• Aim of the task: Exactly the lines starting at the line containing "Protein AF-G1Q0Q1-F1 (afdb_monomer_lite)" and ending at the line containing "ATOM 2 C CA . ASP" are to be written out from the listing below, both included.

• Source data:
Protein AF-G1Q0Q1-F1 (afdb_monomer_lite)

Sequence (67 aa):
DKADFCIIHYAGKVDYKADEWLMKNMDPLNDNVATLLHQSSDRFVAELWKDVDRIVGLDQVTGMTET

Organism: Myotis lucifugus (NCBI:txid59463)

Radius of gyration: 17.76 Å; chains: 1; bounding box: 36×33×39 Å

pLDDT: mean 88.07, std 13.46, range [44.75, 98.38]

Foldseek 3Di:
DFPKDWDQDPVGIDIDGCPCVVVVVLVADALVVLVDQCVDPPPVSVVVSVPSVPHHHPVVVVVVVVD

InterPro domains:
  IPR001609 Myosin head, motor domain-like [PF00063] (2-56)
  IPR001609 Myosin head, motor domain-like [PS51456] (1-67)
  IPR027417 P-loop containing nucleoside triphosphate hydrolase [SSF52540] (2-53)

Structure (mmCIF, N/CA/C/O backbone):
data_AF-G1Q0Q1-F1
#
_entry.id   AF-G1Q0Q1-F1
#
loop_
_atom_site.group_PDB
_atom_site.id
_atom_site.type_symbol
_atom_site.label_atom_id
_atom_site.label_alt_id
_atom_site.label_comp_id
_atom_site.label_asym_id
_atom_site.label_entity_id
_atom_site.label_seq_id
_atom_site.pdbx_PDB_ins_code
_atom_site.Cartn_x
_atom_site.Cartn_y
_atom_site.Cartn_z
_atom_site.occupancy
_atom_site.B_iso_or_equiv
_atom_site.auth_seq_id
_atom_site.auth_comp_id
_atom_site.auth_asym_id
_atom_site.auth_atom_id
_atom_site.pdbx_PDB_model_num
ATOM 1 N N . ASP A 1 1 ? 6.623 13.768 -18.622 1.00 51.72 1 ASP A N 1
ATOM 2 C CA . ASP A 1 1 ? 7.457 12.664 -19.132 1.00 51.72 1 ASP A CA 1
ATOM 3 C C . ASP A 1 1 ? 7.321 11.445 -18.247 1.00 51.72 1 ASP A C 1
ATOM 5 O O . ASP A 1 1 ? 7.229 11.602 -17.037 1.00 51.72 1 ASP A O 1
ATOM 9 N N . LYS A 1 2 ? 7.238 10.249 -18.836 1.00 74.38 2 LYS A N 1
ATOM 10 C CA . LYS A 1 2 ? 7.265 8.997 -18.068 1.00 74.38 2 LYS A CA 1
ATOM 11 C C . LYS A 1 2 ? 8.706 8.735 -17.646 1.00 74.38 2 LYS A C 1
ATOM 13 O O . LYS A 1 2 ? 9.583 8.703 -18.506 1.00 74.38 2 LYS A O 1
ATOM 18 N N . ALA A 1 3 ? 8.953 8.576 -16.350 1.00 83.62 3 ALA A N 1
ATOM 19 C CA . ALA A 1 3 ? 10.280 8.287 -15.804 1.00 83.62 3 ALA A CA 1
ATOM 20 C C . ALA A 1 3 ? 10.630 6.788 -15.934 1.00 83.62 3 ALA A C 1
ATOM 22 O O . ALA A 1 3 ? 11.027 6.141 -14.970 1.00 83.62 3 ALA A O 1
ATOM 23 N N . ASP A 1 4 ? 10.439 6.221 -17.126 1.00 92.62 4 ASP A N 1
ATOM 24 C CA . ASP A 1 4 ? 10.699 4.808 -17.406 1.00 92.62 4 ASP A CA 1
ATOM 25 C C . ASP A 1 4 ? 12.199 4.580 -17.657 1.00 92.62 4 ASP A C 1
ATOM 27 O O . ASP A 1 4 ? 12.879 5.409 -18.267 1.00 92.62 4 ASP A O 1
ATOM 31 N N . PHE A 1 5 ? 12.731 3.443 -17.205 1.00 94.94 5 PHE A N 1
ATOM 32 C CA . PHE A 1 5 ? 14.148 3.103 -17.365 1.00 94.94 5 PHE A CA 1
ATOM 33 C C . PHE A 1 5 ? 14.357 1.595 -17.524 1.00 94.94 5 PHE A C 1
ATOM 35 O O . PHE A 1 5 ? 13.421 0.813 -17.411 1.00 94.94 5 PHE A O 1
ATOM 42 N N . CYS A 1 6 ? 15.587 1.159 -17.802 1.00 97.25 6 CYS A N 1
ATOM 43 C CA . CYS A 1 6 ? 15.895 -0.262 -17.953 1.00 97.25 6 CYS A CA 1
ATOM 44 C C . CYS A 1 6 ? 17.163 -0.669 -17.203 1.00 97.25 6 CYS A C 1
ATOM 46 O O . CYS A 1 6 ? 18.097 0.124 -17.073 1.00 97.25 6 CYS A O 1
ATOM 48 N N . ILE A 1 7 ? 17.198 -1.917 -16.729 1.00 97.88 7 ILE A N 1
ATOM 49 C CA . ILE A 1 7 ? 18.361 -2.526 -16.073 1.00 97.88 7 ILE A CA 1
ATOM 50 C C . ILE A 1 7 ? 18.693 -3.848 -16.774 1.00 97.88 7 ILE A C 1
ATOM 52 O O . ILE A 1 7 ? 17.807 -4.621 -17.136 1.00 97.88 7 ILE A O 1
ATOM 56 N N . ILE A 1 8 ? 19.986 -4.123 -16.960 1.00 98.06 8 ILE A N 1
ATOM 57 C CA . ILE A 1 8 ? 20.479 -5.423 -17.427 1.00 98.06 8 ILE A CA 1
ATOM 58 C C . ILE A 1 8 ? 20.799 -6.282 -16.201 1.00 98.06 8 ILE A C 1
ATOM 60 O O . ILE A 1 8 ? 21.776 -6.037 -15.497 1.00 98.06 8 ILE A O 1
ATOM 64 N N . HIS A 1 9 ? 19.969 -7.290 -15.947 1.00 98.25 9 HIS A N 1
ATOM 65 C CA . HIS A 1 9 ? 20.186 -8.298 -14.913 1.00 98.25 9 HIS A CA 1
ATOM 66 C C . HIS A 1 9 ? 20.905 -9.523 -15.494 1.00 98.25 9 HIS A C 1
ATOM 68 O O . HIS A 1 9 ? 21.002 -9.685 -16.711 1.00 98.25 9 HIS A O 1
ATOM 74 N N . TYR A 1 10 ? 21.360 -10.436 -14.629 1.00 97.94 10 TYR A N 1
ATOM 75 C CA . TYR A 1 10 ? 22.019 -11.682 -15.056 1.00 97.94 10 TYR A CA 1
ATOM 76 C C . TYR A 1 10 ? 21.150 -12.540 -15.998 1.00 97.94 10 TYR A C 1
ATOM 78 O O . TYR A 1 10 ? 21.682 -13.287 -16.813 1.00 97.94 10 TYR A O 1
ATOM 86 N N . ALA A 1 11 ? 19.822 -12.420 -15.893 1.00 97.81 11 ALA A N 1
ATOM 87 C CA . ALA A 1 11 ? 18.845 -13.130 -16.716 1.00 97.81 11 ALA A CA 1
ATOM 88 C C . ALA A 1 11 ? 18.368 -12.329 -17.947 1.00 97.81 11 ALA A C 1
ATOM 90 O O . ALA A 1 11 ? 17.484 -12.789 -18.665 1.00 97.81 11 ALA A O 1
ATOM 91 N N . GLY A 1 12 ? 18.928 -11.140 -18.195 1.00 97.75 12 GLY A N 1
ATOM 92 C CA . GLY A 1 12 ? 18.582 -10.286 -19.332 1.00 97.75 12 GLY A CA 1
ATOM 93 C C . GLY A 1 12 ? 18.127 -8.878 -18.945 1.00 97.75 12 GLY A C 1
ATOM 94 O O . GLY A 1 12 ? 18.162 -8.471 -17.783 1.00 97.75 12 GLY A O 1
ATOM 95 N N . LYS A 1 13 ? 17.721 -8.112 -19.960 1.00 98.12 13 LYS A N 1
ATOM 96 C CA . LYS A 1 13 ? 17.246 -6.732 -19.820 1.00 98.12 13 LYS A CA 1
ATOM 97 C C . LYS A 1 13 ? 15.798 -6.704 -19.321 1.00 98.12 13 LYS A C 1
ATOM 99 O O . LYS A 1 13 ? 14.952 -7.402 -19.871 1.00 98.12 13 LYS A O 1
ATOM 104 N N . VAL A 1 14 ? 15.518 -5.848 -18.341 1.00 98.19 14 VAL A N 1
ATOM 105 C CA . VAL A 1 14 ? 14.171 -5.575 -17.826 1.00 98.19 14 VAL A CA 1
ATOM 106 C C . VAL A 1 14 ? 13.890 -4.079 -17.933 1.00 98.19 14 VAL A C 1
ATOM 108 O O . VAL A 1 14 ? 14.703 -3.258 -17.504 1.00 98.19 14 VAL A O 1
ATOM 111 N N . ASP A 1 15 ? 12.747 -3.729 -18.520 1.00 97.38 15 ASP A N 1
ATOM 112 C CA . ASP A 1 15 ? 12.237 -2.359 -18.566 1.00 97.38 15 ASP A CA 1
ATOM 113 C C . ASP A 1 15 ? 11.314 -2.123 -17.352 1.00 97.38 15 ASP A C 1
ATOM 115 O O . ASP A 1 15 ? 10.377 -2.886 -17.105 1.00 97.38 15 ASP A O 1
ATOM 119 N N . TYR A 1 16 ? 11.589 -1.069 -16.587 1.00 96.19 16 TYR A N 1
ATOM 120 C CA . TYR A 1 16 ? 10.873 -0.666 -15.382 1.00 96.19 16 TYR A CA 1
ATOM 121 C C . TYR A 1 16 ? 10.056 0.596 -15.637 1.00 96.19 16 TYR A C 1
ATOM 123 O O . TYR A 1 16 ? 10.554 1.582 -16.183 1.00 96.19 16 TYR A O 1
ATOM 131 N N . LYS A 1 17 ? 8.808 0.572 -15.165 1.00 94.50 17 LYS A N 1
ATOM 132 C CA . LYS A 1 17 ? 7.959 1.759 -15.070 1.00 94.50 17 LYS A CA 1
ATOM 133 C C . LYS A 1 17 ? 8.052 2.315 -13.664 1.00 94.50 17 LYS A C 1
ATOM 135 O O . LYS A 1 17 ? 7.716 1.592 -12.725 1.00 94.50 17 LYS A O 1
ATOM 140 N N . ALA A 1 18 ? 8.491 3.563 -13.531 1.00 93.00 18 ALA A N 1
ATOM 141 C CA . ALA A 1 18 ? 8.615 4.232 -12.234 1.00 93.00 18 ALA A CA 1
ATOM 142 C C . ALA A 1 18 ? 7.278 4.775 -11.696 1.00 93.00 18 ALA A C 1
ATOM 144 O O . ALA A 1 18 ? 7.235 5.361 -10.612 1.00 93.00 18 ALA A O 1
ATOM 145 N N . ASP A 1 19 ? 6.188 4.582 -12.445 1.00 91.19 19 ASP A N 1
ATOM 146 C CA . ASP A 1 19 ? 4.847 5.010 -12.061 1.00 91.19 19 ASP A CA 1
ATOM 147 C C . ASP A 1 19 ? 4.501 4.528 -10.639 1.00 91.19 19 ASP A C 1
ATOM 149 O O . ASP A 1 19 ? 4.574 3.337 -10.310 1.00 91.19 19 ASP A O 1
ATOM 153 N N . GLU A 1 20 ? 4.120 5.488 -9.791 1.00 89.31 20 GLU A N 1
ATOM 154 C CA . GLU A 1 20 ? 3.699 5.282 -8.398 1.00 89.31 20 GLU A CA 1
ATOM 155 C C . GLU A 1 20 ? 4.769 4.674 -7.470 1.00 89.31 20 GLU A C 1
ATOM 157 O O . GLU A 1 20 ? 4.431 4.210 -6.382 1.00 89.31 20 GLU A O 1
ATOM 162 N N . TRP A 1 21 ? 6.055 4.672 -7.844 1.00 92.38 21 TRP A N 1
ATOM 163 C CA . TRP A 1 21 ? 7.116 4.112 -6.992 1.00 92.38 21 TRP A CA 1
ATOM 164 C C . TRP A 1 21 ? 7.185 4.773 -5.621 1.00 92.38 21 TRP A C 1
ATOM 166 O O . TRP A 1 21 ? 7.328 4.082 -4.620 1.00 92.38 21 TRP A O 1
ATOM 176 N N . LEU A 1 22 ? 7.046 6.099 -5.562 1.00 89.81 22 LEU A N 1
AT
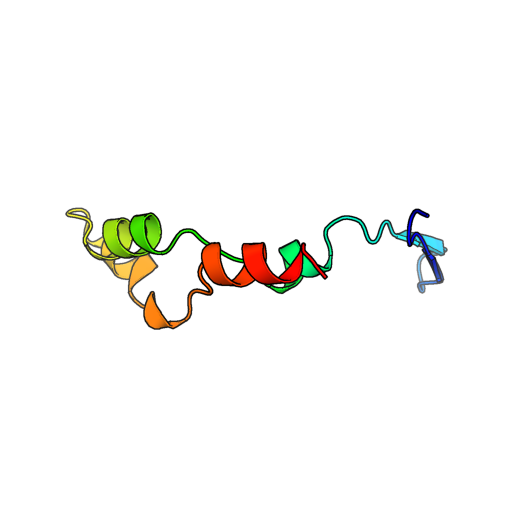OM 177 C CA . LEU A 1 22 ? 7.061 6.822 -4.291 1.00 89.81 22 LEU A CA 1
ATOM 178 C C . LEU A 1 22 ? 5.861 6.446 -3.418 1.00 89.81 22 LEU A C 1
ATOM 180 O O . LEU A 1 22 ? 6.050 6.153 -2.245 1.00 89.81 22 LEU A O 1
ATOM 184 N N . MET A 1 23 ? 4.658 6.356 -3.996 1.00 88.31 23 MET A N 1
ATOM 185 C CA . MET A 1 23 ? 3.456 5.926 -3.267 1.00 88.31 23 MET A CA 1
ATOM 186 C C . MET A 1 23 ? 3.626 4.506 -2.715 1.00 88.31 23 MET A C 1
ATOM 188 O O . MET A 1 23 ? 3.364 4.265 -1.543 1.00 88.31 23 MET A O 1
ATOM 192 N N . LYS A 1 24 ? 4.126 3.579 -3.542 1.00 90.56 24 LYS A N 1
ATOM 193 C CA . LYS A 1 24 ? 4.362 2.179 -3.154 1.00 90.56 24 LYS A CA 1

...

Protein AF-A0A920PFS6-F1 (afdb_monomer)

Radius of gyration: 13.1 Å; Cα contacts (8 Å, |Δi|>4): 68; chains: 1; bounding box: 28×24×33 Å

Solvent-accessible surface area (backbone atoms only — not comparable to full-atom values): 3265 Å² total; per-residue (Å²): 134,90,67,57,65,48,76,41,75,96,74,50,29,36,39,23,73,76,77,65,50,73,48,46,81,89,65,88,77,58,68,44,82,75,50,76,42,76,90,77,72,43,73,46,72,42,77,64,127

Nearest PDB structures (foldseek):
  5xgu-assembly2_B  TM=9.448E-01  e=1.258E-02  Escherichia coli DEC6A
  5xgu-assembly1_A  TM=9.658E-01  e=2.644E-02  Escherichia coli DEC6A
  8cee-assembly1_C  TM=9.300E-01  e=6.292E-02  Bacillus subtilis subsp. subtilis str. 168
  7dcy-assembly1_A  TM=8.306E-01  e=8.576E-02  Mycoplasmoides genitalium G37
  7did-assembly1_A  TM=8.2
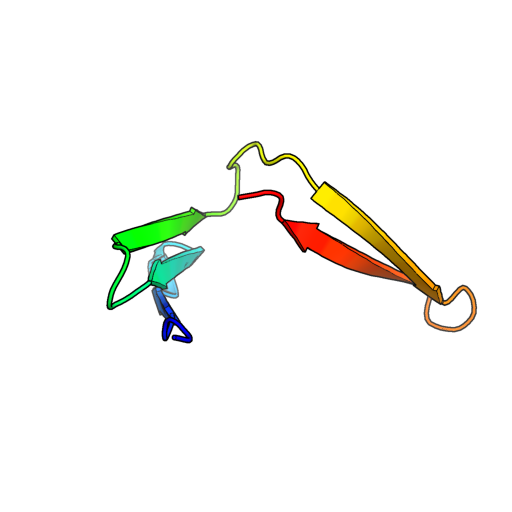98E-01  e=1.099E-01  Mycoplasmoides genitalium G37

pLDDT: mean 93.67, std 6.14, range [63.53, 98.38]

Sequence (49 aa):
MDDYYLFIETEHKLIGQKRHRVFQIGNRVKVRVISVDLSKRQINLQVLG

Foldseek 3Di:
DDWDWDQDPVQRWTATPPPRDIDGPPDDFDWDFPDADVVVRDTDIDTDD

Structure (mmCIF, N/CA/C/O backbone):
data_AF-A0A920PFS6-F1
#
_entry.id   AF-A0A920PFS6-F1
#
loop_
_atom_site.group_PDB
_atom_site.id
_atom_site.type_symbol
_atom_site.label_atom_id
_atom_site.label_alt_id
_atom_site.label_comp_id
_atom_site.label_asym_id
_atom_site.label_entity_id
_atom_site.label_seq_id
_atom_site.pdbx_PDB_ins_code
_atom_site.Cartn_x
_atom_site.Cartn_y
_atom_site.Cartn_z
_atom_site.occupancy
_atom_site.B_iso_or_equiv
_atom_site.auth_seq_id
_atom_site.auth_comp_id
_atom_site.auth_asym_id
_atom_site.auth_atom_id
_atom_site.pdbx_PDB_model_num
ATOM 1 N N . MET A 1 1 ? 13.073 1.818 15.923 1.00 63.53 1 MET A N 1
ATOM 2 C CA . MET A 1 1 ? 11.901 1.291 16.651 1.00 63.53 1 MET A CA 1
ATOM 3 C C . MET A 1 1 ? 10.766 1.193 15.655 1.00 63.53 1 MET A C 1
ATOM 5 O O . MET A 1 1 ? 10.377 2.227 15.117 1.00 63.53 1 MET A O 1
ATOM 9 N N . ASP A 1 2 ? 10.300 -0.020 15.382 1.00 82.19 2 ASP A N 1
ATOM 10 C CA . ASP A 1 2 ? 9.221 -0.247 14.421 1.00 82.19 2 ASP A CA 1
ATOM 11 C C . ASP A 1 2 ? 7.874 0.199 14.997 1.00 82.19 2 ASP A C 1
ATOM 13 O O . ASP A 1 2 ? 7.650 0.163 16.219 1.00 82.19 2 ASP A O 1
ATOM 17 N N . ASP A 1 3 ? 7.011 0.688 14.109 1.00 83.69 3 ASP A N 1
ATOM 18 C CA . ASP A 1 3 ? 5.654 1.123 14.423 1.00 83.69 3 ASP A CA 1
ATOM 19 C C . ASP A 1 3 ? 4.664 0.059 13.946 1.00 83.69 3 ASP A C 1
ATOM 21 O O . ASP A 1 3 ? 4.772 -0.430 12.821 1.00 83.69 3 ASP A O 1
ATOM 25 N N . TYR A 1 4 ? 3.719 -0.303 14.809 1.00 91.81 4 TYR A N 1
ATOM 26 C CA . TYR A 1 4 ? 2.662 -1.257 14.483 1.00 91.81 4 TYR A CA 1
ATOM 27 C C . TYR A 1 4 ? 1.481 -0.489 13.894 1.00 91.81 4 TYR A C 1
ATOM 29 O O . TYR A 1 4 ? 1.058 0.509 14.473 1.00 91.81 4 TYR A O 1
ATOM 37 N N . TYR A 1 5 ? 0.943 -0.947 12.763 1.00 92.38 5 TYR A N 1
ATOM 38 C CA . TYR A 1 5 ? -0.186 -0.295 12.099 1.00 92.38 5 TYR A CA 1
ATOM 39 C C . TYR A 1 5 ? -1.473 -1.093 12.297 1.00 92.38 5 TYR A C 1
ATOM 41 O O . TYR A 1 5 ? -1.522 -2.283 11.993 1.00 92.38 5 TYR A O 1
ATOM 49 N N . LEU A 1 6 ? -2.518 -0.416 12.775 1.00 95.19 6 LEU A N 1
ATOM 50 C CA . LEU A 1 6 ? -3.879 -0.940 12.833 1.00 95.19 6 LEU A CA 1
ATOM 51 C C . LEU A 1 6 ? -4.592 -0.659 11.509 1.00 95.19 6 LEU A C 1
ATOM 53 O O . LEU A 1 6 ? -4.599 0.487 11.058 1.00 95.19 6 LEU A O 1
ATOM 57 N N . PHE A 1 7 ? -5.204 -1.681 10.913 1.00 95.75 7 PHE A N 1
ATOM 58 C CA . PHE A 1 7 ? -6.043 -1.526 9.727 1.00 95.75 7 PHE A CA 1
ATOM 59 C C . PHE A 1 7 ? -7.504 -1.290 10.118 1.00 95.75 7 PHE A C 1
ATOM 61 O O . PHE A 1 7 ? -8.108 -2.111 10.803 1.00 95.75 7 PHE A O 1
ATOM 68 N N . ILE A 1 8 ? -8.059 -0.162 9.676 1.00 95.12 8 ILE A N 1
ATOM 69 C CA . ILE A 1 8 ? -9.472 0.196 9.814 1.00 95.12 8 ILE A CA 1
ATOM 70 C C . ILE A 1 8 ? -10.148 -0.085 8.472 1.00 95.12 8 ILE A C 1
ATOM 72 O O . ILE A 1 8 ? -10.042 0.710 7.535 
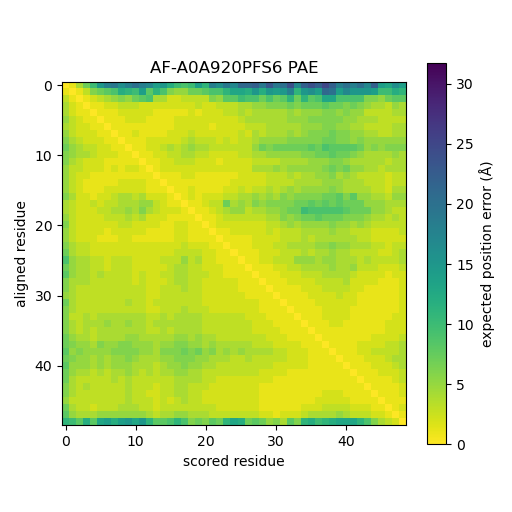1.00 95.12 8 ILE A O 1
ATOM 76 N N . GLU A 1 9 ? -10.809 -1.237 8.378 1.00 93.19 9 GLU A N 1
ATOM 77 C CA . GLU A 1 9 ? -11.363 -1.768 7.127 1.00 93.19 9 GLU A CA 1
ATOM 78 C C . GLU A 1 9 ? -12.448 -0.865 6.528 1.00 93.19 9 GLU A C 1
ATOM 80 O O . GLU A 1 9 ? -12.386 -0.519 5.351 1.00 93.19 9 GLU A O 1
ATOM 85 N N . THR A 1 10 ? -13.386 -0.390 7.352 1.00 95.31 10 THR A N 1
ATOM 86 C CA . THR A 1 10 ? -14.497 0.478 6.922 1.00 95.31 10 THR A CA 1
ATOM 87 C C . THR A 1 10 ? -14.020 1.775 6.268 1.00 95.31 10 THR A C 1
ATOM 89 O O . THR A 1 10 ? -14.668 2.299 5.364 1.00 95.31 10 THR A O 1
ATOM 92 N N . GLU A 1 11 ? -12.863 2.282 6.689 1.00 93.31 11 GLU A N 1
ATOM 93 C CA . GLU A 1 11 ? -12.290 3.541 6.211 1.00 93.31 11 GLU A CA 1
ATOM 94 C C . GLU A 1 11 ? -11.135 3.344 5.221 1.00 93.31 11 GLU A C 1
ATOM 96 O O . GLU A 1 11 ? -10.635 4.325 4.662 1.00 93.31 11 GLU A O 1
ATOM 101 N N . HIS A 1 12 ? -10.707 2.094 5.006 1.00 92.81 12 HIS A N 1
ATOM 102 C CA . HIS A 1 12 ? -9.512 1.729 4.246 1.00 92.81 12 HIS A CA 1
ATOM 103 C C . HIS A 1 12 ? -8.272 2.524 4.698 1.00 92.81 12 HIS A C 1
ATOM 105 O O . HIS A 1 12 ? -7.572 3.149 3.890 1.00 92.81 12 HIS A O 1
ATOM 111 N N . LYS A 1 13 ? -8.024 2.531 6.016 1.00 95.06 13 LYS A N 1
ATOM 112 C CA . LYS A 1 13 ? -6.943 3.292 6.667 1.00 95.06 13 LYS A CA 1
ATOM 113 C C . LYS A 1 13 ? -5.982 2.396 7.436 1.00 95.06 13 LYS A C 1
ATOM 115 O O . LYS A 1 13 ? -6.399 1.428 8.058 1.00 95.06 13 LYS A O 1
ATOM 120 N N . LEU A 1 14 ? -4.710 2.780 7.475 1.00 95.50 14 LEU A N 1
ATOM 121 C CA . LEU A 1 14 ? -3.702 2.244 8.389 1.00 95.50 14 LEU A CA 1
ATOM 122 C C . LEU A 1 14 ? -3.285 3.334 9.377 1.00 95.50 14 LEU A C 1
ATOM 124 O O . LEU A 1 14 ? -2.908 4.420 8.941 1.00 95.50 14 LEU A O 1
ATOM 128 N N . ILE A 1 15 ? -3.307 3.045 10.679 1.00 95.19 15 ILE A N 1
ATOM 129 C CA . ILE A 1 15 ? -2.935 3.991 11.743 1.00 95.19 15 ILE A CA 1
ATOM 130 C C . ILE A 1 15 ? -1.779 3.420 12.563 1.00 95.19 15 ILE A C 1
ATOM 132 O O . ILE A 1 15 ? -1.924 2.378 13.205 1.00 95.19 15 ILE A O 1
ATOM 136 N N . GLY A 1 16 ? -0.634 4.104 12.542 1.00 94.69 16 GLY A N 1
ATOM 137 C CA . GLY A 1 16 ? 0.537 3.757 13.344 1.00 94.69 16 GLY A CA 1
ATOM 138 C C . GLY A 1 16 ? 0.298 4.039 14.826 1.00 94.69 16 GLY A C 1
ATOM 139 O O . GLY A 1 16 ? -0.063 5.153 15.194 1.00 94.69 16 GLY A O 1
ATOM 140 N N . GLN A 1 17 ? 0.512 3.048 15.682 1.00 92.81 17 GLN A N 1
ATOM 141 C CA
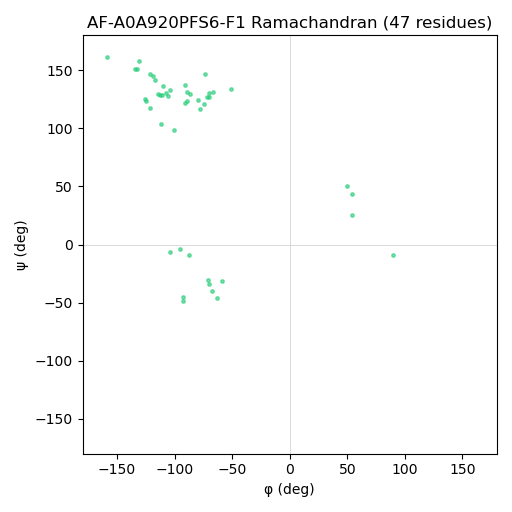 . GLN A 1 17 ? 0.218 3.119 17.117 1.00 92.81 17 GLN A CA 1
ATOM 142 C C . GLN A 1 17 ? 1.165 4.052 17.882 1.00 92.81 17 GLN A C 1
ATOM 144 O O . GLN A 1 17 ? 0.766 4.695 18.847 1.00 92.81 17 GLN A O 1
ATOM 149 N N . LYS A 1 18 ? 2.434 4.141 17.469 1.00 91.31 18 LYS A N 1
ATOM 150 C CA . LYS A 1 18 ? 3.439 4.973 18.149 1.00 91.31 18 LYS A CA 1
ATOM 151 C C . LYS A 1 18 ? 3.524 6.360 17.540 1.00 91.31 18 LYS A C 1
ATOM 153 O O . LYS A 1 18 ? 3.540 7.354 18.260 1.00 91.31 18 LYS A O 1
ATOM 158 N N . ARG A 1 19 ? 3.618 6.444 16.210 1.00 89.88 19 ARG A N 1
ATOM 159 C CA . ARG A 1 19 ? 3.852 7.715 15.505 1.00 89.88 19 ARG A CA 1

• Result below:
Protein AF-G1Q0Q1-F1 (afdb_monomer_lite)

Sequence (67 aa):
DKADFCIIHYAGKVDYKADEWLMKNMDPLNDNVATLLHQSSDRFVAELWKDVDRIVGLDQVTGMTET

Organism: Myotis lucifugus (NCBI:txid59463)

Radius of gyration: 17.76 Å; chains: 1; bounding box: 36×33×39 Å

pLDDT: mean 88.07, std 13.46, range [44.75, 98.38]

Foldseek 3Di:
DFPKDWDQDPVGIDIDGCPCVVVVVLVADALVVLVDQCVDPPPVSVVVSVPSVPHHHPVVVVVVVVD

InterPro domains:
  IPR001609 Myosin head, motor domain-like [PF00063] (2-56)
  IPR001609 Myosin head, motor domain-like [PS51456] (1-67)
  IPR027417 P-loop containing nucleoside triphosphate hydrolase [SSF52540] (2-53)

Structure (mmCIF, N/CA/C/O backbone):
data_AF-G1Q0Q1-F1
#
_entry.id   AF-G1Q0Q1-F1
#
loop_
_atom_site.group_PDB
_atom_site.id
_atom_site.type_symbol
_atom_site.label_atom_id
_atom_site.label_alt_id
_atom_site.label_comp_id
_atom_site.label_asym_id
_atom_site.label_entity_id
_atom_site.label_seq_id
_atom_site.pdbx_PDB_ins_code
_atom_site.Cartn_x
_atom_site.Cartn_y
_atom_site.Cartn_z
_atom_site.occupancy
_atom_site.B_iso_or_equiv
_atom_site.auth_seq_id
_atom_site.auth_comp_id
_atom_site.auth_asym_id
_atom_site.auth_atom_id
_atom_site.pdbx_PDB_model_num
ATOM 1 N N . ASP A 1 1 ? 6.623 13.768 -18.622 1.00 51.72 1 ASP A N 1
ATOM 2 C CA . ASP A 1 1 ? 7.457 12.664 -19.132 1.00 51.72 1 ASP A CA 1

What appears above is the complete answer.